Kadrowicza Waldemara Fornalika docenił oficjalny portal Bordeaux, poświęcając mu osobny artykuł. "Obraniak, który zaledwie 48 godzin wcześniej grał w meczu swojej reprezentacji i zaliczył asystę, na początku spotkania nie pokazał żadnych oznak zmęczenia. Strzelił gola i czynił wysiłki, by zespół utrzymał prowadzenie i wywalczył 3 punkty. Sprawiał problemy swojemu byłemu klubowi, a rywale nie potrafili zatrzymać go inaczej niż faulem" - pochwalono 27-latka. "To był dobry mecz Obraniaka, którego szybki gol dał drużynie przewagę i pewność siebie" - dodano.

Na dobry występ "Ludo" uwagę zwrócił także lokalny portal Sud Ouest. "Warto było wysłać po Obraniaka samolot do Warszawy, nawet jeśli mecz skończył się tylko remisem.
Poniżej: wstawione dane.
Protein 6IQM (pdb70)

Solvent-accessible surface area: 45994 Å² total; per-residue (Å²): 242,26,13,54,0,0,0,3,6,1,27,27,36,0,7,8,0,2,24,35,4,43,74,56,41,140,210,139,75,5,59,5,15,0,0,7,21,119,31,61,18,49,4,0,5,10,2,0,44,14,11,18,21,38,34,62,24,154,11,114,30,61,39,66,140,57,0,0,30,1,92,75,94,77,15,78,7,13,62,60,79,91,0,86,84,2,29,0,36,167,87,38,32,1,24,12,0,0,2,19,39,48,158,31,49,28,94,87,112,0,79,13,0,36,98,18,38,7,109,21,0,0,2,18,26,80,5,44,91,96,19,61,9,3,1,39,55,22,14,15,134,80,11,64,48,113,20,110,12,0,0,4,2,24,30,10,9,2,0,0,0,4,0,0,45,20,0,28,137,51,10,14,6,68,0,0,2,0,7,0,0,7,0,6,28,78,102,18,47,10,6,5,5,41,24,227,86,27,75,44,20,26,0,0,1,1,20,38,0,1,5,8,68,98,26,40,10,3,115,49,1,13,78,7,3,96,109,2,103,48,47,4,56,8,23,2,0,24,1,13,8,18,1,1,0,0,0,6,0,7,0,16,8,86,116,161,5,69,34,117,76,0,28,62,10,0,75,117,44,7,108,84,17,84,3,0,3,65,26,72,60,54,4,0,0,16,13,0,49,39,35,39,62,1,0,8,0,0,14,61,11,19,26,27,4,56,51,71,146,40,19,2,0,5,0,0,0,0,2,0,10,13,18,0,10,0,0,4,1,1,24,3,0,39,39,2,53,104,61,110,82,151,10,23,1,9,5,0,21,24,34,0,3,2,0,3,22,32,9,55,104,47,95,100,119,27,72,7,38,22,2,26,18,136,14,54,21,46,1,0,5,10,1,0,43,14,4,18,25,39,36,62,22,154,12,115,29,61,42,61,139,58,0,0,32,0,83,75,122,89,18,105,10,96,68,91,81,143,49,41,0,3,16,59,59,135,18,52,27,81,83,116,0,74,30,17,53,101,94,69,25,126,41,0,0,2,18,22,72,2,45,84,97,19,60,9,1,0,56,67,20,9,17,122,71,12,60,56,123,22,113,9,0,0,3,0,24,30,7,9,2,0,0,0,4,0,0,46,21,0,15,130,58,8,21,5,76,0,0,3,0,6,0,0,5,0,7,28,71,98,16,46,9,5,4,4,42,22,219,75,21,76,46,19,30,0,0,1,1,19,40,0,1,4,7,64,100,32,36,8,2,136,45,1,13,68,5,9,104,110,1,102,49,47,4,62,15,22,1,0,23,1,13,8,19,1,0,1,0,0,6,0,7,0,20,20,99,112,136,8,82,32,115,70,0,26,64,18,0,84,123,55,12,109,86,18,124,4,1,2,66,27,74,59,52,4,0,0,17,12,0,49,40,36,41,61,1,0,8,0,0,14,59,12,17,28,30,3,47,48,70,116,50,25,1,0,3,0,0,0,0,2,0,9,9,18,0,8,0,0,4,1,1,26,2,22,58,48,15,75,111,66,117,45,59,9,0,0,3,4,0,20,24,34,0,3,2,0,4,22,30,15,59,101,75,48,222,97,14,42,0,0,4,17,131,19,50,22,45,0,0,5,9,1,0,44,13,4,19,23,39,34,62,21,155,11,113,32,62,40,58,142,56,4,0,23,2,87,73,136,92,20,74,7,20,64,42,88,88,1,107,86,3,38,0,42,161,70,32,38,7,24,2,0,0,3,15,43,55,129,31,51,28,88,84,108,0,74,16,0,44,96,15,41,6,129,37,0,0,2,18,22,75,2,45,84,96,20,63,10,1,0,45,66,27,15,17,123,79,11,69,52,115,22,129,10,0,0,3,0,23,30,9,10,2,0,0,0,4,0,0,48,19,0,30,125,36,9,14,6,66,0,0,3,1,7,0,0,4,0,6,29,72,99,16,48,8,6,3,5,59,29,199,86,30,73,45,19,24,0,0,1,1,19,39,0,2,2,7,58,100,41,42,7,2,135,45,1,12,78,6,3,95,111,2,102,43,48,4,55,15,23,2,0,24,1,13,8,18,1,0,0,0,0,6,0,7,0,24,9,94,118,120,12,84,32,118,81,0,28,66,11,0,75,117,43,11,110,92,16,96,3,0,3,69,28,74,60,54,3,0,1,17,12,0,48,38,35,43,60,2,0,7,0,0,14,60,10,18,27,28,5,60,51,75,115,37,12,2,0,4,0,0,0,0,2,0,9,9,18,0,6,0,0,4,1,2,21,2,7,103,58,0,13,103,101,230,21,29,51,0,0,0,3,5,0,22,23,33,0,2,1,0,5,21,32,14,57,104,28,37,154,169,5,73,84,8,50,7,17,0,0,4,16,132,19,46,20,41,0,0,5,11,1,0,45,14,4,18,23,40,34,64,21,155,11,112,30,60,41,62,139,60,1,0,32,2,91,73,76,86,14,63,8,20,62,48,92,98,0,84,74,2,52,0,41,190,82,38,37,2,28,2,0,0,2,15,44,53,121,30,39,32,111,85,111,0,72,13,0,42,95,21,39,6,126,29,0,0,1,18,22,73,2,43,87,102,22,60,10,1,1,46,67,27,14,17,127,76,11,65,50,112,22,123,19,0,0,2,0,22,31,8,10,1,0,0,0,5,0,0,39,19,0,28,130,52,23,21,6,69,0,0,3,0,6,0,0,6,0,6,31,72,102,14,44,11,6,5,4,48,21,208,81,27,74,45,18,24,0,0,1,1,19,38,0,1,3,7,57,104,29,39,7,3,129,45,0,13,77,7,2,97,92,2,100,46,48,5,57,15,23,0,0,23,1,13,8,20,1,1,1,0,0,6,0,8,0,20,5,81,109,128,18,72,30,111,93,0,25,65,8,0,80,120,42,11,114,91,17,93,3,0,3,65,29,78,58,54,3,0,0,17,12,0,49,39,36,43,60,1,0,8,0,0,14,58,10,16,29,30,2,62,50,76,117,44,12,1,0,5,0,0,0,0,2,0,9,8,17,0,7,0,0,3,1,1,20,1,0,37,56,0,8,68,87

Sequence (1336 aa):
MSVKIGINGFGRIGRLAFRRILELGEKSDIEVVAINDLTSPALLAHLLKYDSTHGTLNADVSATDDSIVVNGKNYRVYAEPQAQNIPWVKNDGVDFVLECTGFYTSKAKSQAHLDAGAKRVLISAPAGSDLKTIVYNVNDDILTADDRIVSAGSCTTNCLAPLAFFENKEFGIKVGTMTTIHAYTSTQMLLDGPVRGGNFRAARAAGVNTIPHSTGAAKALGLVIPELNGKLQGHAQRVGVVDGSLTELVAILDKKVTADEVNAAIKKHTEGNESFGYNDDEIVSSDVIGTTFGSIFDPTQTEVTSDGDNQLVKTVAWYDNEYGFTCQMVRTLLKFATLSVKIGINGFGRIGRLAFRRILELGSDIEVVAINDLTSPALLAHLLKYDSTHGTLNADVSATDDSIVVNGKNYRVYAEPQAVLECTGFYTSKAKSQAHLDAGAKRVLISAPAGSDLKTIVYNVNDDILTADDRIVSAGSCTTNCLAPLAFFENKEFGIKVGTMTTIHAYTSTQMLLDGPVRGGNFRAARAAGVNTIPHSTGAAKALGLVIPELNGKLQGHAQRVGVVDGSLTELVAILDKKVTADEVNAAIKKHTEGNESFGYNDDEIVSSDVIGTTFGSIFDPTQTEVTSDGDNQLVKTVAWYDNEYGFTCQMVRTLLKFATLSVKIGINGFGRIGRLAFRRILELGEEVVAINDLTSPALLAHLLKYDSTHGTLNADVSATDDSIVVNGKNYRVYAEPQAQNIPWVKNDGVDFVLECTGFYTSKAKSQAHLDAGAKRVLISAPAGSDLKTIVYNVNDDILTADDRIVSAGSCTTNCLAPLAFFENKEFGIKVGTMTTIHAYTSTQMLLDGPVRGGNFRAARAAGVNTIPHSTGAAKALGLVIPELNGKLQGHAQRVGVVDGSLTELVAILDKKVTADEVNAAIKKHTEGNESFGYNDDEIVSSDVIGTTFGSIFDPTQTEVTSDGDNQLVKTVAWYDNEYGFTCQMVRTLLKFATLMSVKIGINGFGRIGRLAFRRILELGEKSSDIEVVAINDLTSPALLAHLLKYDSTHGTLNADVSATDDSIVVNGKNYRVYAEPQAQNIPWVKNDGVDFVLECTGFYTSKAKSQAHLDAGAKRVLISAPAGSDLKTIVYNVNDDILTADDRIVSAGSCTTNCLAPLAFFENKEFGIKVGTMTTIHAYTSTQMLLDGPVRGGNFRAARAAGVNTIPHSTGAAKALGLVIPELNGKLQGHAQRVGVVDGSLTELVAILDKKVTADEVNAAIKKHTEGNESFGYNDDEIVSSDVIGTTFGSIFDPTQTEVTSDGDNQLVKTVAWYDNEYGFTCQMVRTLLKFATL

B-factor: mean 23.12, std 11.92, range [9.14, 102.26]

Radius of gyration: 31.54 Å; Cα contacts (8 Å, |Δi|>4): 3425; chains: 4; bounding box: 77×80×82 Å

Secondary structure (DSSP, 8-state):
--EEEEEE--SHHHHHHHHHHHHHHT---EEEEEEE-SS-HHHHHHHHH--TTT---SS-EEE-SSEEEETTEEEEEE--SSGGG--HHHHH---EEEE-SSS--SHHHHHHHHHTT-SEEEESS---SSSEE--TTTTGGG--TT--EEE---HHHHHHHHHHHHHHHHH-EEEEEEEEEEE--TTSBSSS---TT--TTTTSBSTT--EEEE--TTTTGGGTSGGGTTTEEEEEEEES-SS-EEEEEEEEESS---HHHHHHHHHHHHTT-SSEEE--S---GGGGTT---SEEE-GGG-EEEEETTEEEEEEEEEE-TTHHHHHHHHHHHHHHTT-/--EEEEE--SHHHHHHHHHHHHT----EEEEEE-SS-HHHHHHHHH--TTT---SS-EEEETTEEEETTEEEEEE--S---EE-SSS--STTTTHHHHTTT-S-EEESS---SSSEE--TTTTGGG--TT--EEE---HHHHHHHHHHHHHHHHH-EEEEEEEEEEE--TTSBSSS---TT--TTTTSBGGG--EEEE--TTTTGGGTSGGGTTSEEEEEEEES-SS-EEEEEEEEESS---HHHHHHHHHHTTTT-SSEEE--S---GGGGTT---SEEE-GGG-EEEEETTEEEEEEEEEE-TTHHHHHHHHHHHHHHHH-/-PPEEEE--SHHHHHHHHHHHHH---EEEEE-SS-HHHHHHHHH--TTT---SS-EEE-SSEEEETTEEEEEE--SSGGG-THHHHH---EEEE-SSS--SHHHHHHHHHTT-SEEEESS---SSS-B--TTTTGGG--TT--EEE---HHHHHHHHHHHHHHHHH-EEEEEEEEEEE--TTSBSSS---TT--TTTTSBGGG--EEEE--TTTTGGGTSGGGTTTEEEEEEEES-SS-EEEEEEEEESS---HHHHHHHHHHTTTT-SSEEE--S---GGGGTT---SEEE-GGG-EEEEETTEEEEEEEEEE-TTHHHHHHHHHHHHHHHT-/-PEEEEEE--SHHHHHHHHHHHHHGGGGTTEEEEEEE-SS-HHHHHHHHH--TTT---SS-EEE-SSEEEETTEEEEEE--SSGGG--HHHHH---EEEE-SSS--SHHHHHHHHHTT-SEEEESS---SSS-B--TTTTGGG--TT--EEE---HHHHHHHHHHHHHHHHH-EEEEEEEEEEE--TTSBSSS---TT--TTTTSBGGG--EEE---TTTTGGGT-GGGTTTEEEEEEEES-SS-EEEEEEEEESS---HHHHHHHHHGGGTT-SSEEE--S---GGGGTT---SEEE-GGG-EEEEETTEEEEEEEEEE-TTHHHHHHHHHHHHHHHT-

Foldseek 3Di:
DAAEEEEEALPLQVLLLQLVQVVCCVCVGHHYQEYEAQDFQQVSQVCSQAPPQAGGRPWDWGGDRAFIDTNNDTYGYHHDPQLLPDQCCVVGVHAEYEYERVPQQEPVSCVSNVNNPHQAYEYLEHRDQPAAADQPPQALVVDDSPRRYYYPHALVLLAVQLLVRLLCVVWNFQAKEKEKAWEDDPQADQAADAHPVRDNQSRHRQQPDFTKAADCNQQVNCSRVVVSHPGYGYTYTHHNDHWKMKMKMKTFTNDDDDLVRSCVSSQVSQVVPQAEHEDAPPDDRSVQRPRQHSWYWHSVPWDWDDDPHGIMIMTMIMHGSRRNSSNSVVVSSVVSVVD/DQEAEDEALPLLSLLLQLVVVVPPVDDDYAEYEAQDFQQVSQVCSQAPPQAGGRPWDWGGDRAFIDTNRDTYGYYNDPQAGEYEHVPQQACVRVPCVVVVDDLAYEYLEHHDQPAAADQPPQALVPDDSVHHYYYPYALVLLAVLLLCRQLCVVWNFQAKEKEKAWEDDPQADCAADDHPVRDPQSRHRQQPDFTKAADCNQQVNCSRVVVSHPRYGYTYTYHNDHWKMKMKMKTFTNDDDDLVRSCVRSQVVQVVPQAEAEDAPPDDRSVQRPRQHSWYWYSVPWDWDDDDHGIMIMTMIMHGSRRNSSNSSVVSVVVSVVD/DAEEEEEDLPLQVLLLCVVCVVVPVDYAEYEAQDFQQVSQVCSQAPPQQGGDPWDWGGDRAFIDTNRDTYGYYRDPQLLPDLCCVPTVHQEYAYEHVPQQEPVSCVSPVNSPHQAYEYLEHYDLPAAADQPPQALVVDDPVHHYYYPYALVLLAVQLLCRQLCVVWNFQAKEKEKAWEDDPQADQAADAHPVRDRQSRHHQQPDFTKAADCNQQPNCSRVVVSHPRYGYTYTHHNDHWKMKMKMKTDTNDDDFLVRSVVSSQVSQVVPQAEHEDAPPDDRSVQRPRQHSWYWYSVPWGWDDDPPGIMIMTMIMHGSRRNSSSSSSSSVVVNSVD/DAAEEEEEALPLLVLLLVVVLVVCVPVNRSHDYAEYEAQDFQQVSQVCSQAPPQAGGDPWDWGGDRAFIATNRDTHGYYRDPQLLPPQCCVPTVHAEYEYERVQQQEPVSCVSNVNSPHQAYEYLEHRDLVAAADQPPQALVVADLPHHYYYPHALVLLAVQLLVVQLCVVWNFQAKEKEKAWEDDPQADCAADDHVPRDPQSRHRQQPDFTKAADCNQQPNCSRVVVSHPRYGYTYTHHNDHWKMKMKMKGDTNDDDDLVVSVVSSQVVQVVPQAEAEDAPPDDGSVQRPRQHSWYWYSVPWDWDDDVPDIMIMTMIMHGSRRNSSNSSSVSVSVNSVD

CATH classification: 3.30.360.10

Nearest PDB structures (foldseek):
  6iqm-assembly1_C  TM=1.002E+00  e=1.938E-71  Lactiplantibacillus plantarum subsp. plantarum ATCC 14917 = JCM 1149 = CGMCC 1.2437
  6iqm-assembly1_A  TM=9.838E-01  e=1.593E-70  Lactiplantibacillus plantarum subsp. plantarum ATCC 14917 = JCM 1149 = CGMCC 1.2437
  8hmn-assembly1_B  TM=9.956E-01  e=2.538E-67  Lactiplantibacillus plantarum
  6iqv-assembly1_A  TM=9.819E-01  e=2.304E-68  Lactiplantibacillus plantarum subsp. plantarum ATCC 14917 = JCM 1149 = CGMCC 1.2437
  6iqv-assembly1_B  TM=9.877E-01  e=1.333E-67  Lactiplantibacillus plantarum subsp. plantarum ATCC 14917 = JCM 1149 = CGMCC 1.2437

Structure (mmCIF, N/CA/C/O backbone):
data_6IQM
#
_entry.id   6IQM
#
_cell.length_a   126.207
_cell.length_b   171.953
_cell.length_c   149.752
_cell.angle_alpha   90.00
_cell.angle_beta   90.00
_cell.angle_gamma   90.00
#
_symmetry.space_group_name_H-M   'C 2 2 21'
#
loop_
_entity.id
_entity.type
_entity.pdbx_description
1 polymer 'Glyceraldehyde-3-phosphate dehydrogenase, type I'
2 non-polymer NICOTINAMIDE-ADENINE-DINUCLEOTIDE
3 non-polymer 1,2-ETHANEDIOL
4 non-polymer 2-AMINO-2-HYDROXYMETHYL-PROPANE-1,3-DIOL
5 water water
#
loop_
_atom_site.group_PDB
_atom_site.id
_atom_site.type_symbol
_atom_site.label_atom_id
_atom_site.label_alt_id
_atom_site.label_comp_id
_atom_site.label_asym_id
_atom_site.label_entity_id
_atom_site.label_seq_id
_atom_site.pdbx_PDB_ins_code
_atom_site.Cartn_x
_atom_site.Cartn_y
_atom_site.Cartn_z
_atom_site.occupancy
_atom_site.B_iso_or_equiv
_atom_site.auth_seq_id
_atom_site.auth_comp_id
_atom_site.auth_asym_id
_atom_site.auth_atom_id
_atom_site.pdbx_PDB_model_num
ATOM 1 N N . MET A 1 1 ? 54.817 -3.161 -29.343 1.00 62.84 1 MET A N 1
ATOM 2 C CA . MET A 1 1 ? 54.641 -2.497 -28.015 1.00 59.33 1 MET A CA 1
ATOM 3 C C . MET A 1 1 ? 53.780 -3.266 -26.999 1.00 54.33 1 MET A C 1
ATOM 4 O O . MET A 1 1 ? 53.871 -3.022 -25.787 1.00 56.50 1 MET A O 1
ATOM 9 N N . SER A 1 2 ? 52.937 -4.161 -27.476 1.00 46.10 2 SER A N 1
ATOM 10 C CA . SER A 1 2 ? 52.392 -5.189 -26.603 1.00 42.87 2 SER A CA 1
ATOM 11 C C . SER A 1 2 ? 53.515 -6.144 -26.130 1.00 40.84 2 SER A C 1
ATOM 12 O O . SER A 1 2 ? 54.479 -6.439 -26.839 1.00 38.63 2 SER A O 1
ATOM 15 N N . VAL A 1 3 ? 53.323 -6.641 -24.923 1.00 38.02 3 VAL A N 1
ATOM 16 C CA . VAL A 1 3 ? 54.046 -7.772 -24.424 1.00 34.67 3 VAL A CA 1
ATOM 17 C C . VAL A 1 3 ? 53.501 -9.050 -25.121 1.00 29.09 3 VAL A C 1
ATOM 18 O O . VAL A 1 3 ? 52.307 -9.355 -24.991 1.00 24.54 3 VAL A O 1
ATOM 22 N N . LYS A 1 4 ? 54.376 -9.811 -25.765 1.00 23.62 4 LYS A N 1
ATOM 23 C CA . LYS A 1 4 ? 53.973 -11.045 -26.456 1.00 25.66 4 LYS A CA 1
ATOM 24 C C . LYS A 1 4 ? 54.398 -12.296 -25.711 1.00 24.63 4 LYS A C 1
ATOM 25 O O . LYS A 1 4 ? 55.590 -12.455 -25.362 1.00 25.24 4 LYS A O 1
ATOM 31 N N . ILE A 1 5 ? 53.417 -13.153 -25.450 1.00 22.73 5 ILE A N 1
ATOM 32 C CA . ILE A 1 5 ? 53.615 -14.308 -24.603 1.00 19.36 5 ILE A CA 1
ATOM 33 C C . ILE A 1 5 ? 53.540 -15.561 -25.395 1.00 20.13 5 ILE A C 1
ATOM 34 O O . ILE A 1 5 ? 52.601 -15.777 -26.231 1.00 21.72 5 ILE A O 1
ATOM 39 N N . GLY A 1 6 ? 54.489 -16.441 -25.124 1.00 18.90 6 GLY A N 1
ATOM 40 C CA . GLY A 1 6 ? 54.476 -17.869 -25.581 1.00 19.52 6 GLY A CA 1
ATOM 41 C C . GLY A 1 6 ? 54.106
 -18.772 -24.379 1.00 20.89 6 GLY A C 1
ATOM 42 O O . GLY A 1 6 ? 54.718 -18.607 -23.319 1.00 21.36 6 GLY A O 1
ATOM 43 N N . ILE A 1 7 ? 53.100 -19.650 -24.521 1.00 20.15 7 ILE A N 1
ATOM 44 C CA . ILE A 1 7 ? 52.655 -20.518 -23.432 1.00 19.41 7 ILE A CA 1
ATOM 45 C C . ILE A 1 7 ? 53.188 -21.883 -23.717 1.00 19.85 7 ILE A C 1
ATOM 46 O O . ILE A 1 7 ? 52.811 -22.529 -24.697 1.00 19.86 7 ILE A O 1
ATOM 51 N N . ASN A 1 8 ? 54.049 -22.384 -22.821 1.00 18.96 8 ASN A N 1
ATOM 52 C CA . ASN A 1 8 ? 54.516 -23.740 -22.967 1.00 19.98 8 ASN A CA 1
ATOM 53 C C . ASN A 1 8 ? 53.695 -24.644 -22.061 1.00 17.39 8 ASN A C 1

Zastanawialiśmy się, czy reprezentant Polski będzie w stanie zagrać krótko po spotkaniu z Anglią. Obawy okazały się bezpodstawne. Obraniak wystąpił od początku i wywierał duży wpływ na grę. To logiczne, że jego odważna i wzorcowa postawa została nagrodzona owacją na stojąco, gdy schodził z boiska" - skomentowali dziennikarze.

Bordeaux już po raz trzeci w sezonie wypuściło z rąk zwycięstwo w doliczonym czasie gry (poprzednio z Nice 1:1 i z Ajaccio 2:2). - To wstyd, że znów tracimy gola w końcówce. Rozczarowanie w całym zespole jest ogromne, zwłaszcza że generalnie rozegraliśmy bardzo dobre spotkanie - mówili jednym głosem podopieczni Francisa Gillota.